Systemic solutions could also help, such as adopting a local tenants’ right to counsel, a topic Sprague has spoken with the Journal-World about before. In a nutshell, that would guarantee tenants facing eviction the right to legal representation in a similar manner as in criminal trials, and she said it could serve as a way for tenants to pursue legal recourse more easily. Sprague said the HSC is currently looking for funding to start a pilot program that could provide some evidence that a permanent program could be effective locally.

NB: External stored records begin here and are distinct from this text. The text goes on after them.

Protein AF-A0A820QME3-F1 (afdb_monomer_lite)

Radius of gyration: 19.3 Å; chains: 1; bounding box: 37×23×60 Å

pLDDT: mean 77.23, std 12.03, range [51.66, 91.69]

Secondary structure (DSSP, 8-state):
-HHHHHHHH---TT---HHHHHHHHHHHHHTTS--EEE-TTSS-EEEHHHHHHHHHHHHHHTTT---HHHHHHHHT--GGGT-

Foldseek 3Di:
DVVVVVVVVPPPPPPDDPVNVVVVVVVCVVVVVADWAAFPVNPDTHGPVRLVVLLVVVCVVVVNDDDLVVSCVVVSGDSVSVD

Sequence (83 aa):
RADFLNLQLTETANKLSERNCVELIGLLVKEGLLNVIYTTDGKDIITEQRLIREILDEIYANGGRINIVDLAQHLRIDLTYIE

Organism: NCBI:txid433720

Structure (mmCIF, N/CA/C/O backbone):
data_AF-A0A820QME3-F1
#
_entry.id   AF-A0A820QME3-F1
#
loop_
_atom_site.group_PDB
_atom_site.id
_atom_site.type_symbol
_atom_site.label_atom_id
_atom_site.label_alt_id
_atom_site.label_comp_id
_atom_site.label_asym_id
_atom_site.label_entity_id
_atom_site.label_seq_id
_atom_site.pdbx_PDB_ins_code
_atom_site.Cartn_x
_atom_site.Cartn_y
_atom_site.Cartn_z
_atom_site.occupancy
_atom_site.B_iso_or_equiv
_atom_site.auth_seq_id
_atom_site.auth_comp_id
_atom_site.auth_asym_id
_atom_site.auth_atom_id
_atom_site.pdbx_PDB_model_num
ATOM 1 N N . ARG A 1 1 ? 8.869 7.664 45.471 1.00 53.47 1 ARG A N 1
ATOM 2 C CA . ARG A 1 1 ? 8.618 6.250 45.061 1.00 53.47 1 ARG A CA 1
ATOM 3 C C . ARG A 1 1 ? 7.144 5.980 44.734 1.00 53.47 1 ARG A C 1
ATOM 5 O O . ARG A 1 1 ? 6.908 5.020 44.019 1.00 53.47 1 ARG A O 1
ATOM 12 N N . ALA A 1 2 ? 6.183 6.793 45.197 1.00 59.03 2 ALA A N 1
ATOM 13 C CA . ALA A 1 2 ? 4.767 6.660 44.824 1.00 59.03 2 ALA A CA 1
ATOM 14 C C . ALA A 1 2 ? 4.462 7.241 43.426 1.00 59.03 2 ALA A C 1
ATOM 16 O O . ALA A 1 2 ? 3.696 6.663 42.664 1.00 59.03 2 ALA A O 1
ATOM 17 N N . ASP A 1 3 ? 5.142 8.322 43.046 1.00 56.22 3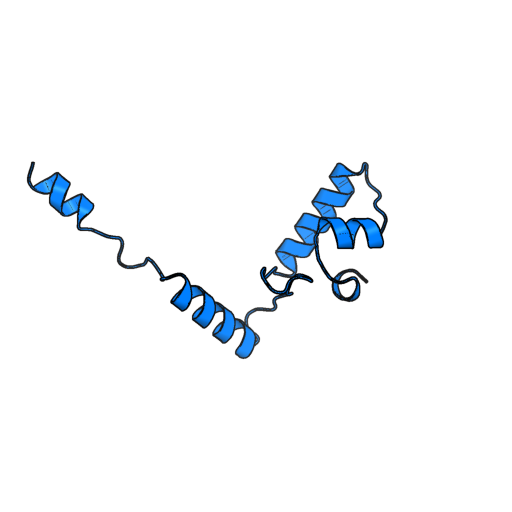 ASP A N 1
ATOM 18 C CA . ASP A 1 3 ? 4.884 9.045 41.790 1.00 56.22 3 ASP A CA 1
ATOM 19 C C . ASP A 1 3 ? 5.297 8.247 40.545 1.00 56.22 3 ASP A C 1
ATOM 21 O O . ASP A 1 3 ? 4.630 8.289 39.517 1.00 56.22 3 ASP A O 1
ATOM 25 N N . PHE A 1 4 ? 6.355 7.439 40.658 1.00 57.34 4 PHE A N 1
ATOM 26 C CA . PHE A 1 4 ? 6.823 6.561 39.580 1.00 57.34 4 PHE A CA 1
ATOM 27 C C . PHE A 1 4 ? 5.834 5.424 39.274 1.00 57.34 4 PHE A C 1
ATOM 29 O O . PHE A 1 4 ? 5.694 5.036 38.118 1.00 57.34 4 PHE A O 1
ATOM 36 N N . LEU A 1 5 ? 5.125 4.915 40.293 1.00 56.00 5 LEU A N 1
ATOM 37 C CA . LEU A 1 5 ? 4.065 3.920 40.097 1.00 56.00 5 LEU A CA 1
ATOM 38 C C . LEU A 1 5 ? 2.838 4.549 39.424 1.00 56.00 5 LEU A C 1
ATOM 40 O O . LEU A 1 5 ? 2.267 3.951 38.519 1.00 56.00 5 LEU A O 1
ATOM 44 N N . ASN A 1 6 ? 2.465 5.770 39.818 1.00 58.41 6 ASN A N 1
ATOM 45 C CA . ASN A 1 6 ? 1.345 6.488 39.201 1.00 58.41 6 ASN A CA 1
ATOM 46 C C . ASN A 1 6 ? 1.603 6.814 37.721 1.00 58.41 6 ASN A C 1
ATOM 48 O O . ASN A 1 6 ? 0.683 6.749 36.908 1.00 58.41 6 ASN A O 1
ATOM 52 N N . LEU A 1 7 ? 2.855 7.098 37.348 1.00 55.25 7 LEU A N 1
ATOM 53 C CA . LEU A 1 7 ? 3.242 7.284 35.948 1.00 55.25 7 LEU A CA 1
ATOM 54 C C . LEU A 1 7 ? 3.176 5.981 35.133 1.00 55.25 7 LEU A C 1
ATOM 56 O O . LEU A 1 7 ? 2.785 6.030 33.972 1.00 55.25 7 LEU A O 1
ATOM 60 N N . GLN A 1 8 ? 3.486 4.818 35.723 1.00 58.22 8 GLN A N 1
ATOM 61 C CA . GLN A 1 8 ? 3.306 3.517 35.053 1.00 58.22 8 GLN A CA 1
ATOM 62 C C . GLN A 1 8 ? 1.835 3.103 34.916 1.00 58.22 8 GLN A C 1
ATOM 64 O O . GLN A 1 8 ? 1.491 2.408 33.966 1.00 58.22 8 GLN A O 1
ATOM 69 N N . LEU A 1 9 ? 0.973 3.535 35.839 1.00 54.88 9 LEU A N 1
ATOM 70 C CA . LEU A 1 9 ? -0.477 3.312 35.787 1.00 54.88 9 LEU A CA 1
ATOM 71 C C . LEU A 1 9 ? -1.203 4.302 34.867 1.00 54.88 9 LEU A C 1
ATOM 73 O O . LEU A 1 9 ? -2.380 4.116 34.566 1.00 54.88 9 LEU A O 1
ATOM 77 N N . THR A 1 10 ? -0.509 5.340 34.394 1.00 51.66 10 THR A N 1
ATOM 78 C CA . THR A 1 10 ? -1.000 6.216 33.328 1.00 51.66 10 THR A CA 1
ATOM 79 C C . THR A 1 10 ? -0.774 5.504 31.995 1.00 51.66 10 THR A C 1
ATOM 81 O O . THR A 1 10 ? 0.002 5.936 31.145 1.00 51.66 10 THR A O 1
ATOM 84 N N . GLU A 1 11 ? -1.422 4.353 31.816 1.00 52.12 11 GLU A N 1
ATOM 85 C CA . GLU A 1 11 ? -1.551 3.758 30.496 1.00 52.12 11 GLU A CA 1
ATOM 86 C C . GLU A 1 11 ? -2.348 4.740 29.639 1.00 52.12 11 GLU A C 1
ATOM 88 O O . GLU A 1 11 ? -3.513 5.041 29.890 1.00 52.12 11 GLU A O 1
ATOM 93 N N . THR A 1 12 ? -1.652 5.310 28.659 1.00 54.28 12 THR A N 1
ATOM 94 C CA . THR A 1 12 ? -2.159 6.234 27.647 1.00 54.28 12 THR A CA 1
ATOM 95 C C . THR A 1 12 ? -3.565 5.837 27.199 1.00 54.28 12 THR A C 1
ATOM 97 O O . THR A 1 12 ? -3.727 4.810 26.538 1.00 54.28 12 THR A O 1
ATOM 100 N N . ALA A 1 13 ? -4.557 6.679 27.504 1.00 51.97 13 ALA A N 1
ATOM 101 C CA . ALA A 1 13 ? -5.990 6.499 27.236 1.00 51.97 13 ALA A CA 1
ATOM 102 C C . ALA A 1 13 ? -6.379 6.326 25.746 1.00 51.97 13 ALA A C 1
ATOM 104 O O . ALA A 1 13 ? -7.557 6.276 25.415 1.00 51.97 13 ALA A O 1
ATOM 105 N N . ASN A 1 14 ? -5.396 6.207 24.850 1.00 52.78 14 ASN A N 1
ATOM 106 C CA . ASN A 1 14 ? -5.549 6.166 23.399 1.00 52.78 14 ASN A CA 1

Sprague noted that there are some good signs for renters in Douglas County. One of them was highlighted in a report prepared by the Kansas Supreme Court’s ad hoc committee on best practices for eviction proceedings earlier this year. Sprague said the report notes that Douglas County’s 7th Judicial District has a higher number of eviction petitions dismissed, or sorted out between landlord and tenant outside of a trial — about 34%, significantly higher than the 25% average across the state.

“I don’t know for sure, it could be for a lot of different reasons, but I would like to think that some amount of the work that the HSC has done and all the partnering organizations have done has contributed to that,” Sprague said. “And I know that we’ve worked with quite a few people who are actively getting evicted and we’re able to tell the landlord, ‘Hey, we can pay this off if you stop,’ and it’s worked out.”